▶ [EXERCISE DETAILS] Both the line with "ATOM 108 N N" and the line with "ATOM 110 C C" in the records below must appear in the output, along with every line between them, exactly and with nothing added.

[Data items]

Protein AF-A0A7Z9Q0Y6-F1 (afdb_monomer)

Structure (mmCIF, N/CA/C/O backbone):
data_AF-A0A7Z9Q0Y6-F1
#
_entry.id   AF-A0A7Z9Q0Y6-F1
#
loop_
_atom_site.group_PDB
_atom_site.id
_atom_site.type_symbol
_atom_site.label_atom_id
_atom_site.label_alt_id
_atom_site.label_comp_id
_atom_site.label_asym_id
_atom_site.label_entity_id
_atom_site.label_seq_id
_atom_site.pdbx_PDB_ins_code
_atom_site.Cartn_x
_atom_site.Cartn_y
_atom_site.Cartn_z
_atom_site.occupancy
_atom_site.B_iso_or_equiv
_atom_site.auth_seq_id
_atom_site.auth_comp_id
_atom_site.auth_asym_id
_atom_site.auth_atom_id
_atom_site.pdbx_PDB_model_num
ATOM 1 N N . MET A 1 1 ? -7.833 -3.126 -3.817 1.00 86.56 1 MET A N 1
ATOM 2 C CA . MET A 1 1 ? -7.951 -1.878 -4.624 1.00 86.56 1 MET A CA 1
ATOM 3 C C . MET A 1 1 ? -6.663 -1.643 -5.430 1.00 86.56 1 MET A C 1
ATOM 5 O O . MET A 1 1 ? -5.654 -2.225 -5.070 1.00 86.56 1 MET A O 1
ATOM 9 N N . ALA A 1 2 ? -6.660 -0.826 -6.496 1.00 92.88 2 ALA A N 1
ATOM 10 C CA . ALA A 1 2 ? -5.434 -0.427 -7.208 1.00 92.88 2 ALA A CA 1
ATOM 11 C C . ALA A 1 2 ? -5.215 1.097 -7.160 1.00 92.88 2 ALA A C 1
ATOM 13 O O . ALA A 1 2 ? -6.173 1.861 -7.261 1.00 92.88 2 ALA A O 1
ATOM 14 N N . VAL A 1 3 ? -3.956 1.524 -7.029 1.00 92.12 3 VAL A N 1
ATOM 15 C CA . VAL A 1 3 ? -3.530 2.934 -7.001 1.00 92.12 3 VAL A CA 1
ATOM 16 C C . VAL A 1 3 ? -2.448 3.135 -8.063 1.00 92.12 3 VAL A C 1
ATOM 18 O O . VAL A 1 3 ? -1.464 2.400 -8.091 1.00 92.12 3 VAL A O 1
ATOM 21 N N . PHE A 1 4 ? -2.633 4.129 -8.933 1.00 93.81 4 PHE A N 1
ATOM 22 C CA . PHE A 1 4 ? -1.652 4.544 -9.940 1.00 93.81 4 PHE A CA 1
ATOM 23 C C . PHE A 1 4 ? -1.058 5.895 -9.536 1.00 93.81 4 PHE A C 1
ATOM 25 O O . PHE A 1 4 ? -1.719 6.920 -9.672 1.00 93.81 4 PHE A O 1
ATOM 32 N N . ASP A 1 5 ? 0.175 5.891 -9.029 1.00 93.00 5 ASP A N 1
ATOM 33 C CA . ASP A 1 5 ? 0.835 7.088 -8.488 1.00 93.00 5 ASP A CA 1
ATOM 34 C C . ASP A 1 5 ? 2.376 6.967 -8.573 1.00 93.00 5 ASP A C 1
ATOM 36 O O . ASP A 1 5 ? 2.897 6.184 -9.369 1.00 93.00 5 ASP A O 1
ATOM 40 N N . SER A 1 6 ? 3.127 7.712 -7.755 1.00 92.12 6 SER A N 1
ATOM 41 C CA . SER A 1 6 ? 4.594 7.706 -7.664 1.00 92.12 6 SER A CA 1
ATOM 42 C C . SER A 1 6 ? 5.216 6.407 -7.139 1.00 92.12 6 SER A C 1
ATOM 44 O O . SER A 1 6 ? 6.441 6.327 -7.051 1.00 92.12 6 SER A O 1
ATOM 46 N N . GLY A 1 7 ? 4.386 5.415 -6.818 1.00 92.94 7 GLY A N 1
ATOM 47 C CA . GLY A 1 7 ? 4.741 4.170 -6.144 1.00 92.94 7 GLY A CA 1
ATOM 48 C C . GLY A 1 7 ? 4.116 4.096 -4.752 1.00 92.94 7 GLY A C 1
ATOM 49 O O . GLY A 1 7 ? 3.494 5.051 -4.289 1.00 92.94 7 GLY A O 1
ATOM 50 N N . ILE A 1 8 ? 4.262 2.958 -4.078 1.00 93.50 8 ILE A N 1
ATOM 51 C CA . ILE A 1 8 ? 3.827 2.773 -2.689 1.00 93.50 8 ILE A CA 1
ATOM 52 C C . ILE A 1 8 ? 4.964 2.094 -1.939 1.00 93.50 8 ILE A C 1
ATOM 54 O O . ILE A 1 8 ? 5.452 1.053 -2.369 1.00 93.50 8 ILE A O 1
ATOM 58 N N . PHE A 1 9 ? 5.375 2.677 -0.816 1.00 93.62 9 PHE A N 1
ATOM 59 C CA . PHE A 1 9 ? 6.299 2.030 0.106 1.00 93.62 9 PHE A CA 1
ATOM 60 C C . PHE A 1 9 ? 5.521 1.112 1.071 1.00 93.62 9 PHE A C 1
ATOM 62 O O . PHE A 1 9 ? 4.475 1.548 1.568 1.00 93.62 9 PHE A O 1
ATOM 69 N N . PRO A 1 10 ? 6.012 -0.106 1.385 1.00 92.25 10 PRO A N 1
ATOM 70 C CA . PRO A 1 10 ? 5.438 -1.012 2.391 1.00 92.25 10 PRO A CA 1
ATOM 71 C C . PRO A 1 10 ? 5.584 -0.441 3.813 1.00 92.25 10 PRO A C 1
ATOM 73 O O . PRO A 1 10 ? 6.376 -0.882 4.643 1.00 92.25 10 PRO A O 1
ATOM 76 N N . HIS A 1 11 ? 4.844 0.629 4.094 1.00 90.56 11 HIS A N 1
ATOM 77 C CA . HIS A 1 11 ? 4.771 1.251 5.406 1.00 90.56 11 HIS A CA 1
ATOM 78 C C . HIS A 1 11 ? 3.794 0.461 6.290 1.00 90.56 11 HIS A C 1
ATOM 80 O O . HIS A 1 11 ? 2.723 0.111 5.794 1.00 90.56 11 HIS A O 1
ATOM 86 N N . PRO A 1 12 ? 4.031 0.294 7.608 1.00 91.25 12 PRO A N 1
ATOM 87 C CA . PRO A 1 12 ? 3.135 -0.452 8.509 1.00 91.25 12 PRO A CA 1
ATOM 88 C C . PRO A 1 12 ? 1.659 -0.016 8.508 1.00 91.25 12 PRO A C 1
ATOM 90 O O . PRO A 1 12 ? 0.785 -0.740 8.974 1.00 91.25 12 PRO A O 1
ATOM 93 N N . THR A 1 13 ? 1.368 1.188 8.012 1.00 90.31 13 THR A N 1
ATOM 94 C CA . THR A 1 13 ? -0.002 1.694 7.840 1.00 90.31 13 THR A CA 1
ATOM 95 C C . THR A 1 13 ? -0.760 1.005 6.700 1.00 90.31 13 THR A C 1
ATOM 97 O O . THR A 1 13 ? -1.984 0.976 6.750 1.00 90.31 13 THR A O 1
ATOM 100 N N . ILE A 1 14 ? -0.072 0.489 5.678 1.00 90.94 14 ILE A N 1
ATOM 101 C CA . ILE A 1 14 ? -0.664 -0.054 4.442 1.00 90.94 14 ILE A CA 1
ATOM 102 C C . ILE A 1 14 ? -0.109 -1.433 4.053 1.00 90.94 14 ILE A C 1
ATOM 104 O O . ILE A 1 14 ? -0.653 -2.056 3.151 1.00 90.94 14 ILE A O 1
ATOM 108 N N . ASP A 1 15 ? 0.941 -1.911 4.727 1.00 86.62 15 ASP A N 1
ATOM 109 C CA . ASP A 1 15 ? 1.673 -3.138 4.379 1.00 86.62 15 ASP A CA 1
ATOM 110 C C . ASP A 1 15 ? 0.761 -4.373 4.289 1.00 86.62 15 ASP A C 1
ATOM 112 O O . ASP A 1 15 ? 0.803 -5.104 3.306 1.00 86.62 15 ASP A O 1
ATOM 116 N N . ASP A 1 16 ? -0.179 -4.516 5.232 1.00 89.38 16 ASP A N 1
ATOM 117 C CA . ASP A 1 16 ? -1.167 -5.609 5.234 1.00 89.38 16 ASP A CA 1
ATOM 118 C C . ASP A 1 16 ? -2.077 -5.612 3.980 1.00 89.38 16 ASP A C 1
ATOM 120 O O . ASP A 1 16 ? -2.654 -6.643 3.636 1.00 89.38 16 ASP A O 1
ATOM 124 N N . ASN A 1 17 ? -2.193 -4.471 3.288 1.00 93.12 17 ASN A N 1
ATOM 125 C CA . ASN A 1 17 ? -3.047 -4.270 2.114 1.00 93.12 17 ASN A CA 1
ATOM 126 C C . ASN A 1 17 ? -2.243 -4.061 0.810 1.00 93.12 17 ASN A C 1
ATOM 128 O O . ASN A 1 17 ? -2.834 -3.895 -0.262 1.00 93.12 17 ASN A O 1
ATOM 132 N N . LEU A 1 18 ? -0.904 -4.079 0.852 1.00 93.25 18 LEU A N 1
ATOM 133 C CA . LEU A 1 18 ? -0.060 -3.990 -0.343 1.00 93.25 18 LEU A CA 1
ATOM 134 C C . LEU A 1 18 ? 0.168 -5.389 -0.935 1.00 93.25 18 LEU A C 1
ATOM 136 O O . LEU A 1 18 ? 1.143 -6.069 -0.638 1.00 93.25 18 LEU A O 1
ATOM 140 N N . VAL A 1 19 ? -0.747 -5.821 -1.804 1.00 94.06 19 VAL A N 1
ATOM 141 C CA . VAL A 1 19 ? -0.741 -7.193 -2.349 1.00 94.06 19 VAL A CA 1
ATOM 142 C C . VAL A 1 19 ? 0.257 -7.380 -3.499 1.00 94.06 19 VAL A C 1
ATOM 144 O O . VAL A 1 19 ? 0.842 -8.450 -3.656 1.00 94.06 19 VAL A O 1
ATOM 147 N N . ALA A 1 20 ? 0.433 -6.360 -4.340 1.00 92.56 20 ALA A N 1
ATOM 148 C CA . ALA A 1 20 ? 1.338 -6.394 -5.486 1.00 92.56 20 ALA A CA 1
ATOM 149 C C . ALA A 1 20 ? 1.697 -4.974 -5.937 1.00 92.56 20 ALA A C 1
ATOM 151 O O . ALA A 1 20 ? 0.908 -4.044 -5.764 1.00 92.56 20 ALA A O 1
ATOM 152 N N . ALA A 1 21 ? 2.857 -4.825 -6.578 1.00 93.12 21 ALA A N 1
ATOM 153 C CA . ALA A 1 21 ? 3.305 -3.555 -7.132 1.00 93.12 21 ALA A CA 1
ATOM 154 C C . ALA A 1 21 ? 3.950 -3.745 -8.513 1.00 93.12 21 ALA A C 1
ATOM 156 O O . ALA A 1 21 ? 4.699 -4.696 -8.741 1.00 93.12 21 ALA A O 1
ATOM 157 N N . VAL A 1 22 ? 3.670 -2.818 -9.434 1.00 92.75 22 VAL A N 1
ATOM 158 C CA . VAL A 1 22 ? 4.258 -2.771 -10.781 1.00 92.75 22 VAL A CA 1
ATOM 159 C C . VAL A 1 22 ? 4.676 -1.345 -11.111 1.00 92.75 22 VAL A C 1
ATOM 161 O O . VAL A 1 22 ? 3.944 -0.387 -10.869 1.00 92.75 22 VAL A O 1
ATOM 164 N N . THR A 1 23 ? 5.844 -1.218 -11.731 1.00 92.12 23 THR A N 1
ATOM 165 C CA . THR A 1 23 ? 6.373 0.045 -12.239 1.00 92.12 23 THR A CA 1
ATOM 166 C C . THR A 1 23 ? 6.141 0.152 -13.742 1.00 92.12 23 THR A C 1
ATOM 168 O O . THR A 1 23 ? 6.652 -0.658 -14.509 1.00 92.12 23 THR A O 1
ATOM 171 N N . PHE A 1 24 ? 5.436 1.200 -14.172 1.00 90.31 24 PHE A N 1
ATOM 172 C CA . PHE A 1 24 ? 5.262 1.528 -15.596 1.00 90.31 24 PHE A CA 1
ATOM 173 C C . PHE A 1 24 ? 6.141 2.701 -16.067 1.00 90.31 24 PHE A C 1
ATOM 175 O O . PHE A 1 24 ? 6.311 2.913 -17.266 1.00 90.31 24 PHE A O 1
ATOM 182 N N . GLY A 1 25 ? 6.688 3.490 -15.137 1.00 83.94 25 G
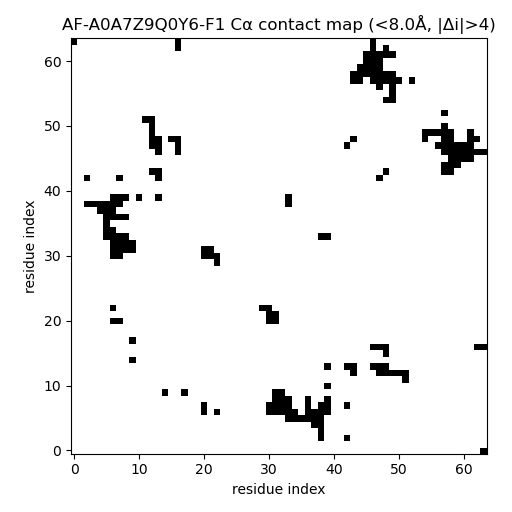LY A N 1
ATOM 183 C CA . GLY A 1 25 ? 7.507 4.666 -15.435 1.00 83.94 25 GLY A CA 1
ATOM 184 C C . GLY A 1 25 ? 9.
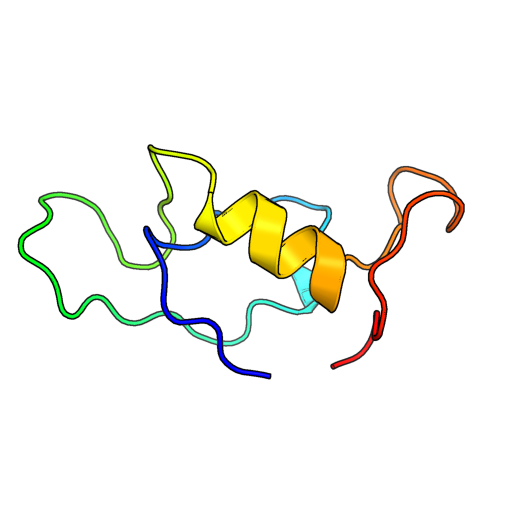006 4.372 -15.535 1.00 83.94 25 GLY A C 1
ATOM 185 O O . GLY A 1 25 ? 9.494 3.341 -15.078 1.00 83.94 25 GLY A O 1
ATOM 186 N N . LYS A 1 26 ? 9.769 5.331 -16.074 1.00 83.75 26 LYS A N 1
ATOM 187 C CA . LYS A 1 26 ? 11.237 5.311 -16.002 1.00 83.75 26 LYS A CA 1
ATOM 188 C C . LYS A 1 26 ? 11.682 5.715 -14.596 1.00 83.75 26 LYS A C 1
ATOM 190 O O . LYS A 1 26 ? 11.795 6.899 -14.294 1.00 83.75 26 LYS A O 1
ATOM 195 N N . THR A 1 27 ? 11.924 4.733 -13.740 1.00 80.88 27 THR A N 1
ATOM 196 C CA . THR A 1 27 ? 12.541 4.914 -12.422 1.00 80.88 27 THR A CA 1
ATOM 197 C C . THR A 1 27 ? 13.638 3.875 -12.236 1.00 80.88 27 THR A C 1
ATOM 199 O O . THR A 1 27 ? 13.543 2.760 -12.737 1.00 80.88 27 THR A O 1
ATOM 202 N N . SER A 1 28 ? 14.698 4.263 -11.534 1.00 79.38 28 SER A N 1
ATOM 203 C CA . SER A 1 28 ? 15.790 3.383 -11.111 1.00 79.38 28 SER A CA 1
ATOM 204 C C . SER A 1 28 ? 15.478 2.621 -9.814 1.00 79.38 28 SER A C 1
ATOM 206 O O . SER A 1 28 ? 16.332 1.897 -9.312 1.00 79.38 28 SER A O 1
ATOM 208 N N . HIS A 1 29 ? 14.272 2.784 -9.265 1.00 78.44 29 HIS A N 1
ATOM 209 C CA . HIS A 1 29 ? 13.833 2.164 -8.017 1.00 78.44 29 HIS A CA 1
ATOM 210 C C . HIS A 1 29 ? 12.776 1.080 -8.265 1.00 78.44 29 HIS A C 1
ATOM 212 O O . HIS A 1 29 ? 12.067 1.126 -9.271 1.00 78.44 29 HIS A O 1
ATOM 218 N N . GLY A 1 30 ? 12.673 0.131 -7.331 1.00 79.31 30 GLY A N 1
ATOM 219 C CA . GLY A 1 30 ? 11.704 -0.965 -7.378 1.00 79.31 30 GLY A CA 1
ATOM 220 C C . GLY A 1 30 ? 10.240 -0.512 -7.259 1.00 79.31 30 GLY A C 1
ATOM 221 O O . GLY A 1 30 ? 9.968 0.629 -6.867 1.00 79.31 30 GLY A O 1
ATOM 222 N N . PRO A 1 31 ? 9.285 -1.392 -7.604 1.00 77.25 31 PRO A N 1
ATOM 223 C CA . PRO A 1 31 ? 7.852 -1.080 -7.609 1.00 77.25 31 PRO A CA 1
ATOM 224 C C . PRO A 1 31 ? 7.262 -0.807 -6.216 1.00 77.25 31 PRO A C 1
ATOM 226 O O . PRO A 1 31 ? 6.246 -0.130 -6.100 1.00 77.25 31 PRO A O 1
ATOM 229 N N . ASP A 1 32 ? 7.
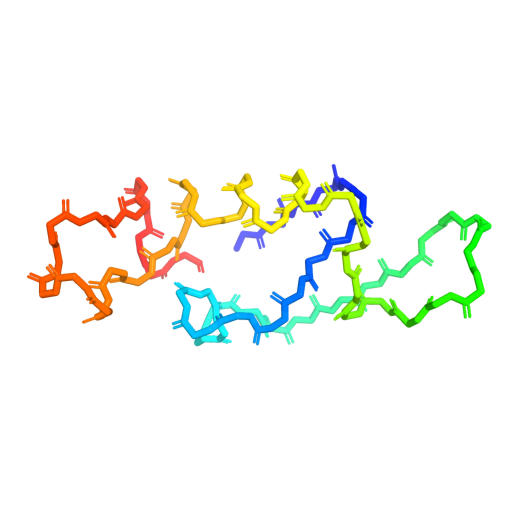931 -1.277 -5.172 1.00 83.31 32 ASP A N 1
ATOM 230 C CA . ASP A 1 32 ? 7.662 -1.121 -3.739 1.00 83.31 32 ASP A CA 1
ATOM 231 C C . ASP A 1 32 ? 8.360 0.108 -3.124 1.00 83.31 32 ASP A C 1
ATOM 233 O O . ASP A 1 32 ? 8.631 0.180 -1.923 1.00 83.31 32 ASP A O 1
ATOM 237 N N . THR A 1 33 ? 8.697 1.095 -3.953 1.00 90.12 33 THR A N 1
ATOM 238 C CA . THR A 1 33 ? 9.329 2.333 -3.503 1.00 90.12 33 THR A CA 1
ATOM 239 C C . THR A 1 33 ? 8.466 3.536 -3.829 1.00 90.12 33 THR A C 1
ATOM 241 O O . THR A 1 33 ? 7.839 3.608 -4.880 1.00 90.12 33 THR A O 1
ATOM 244 N N . ASP A 1 34 ? 8.480 4.524 -2.939 1.00 92.75 34 ASP A N 1
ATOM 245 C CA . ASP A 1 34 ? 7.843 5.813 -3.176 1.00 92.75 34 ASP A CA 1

▶ [SOLUTION FOR THIS PROBLEM]
ATOM 108 N N . ASP A 1 15 ? 0.941 -1.911 4.727 1.00 86.62 15 ASP A N 1
ATOM 109 C CA . ASP A 1 15 ? 1.673 -3.138 4.379 1.00 86.62 15 ASP A CA 1
ATOM 110 C C . ASP A 1 15 ? 0.761 -4.373 4.289 1.00 86.62 15 ASP A C 1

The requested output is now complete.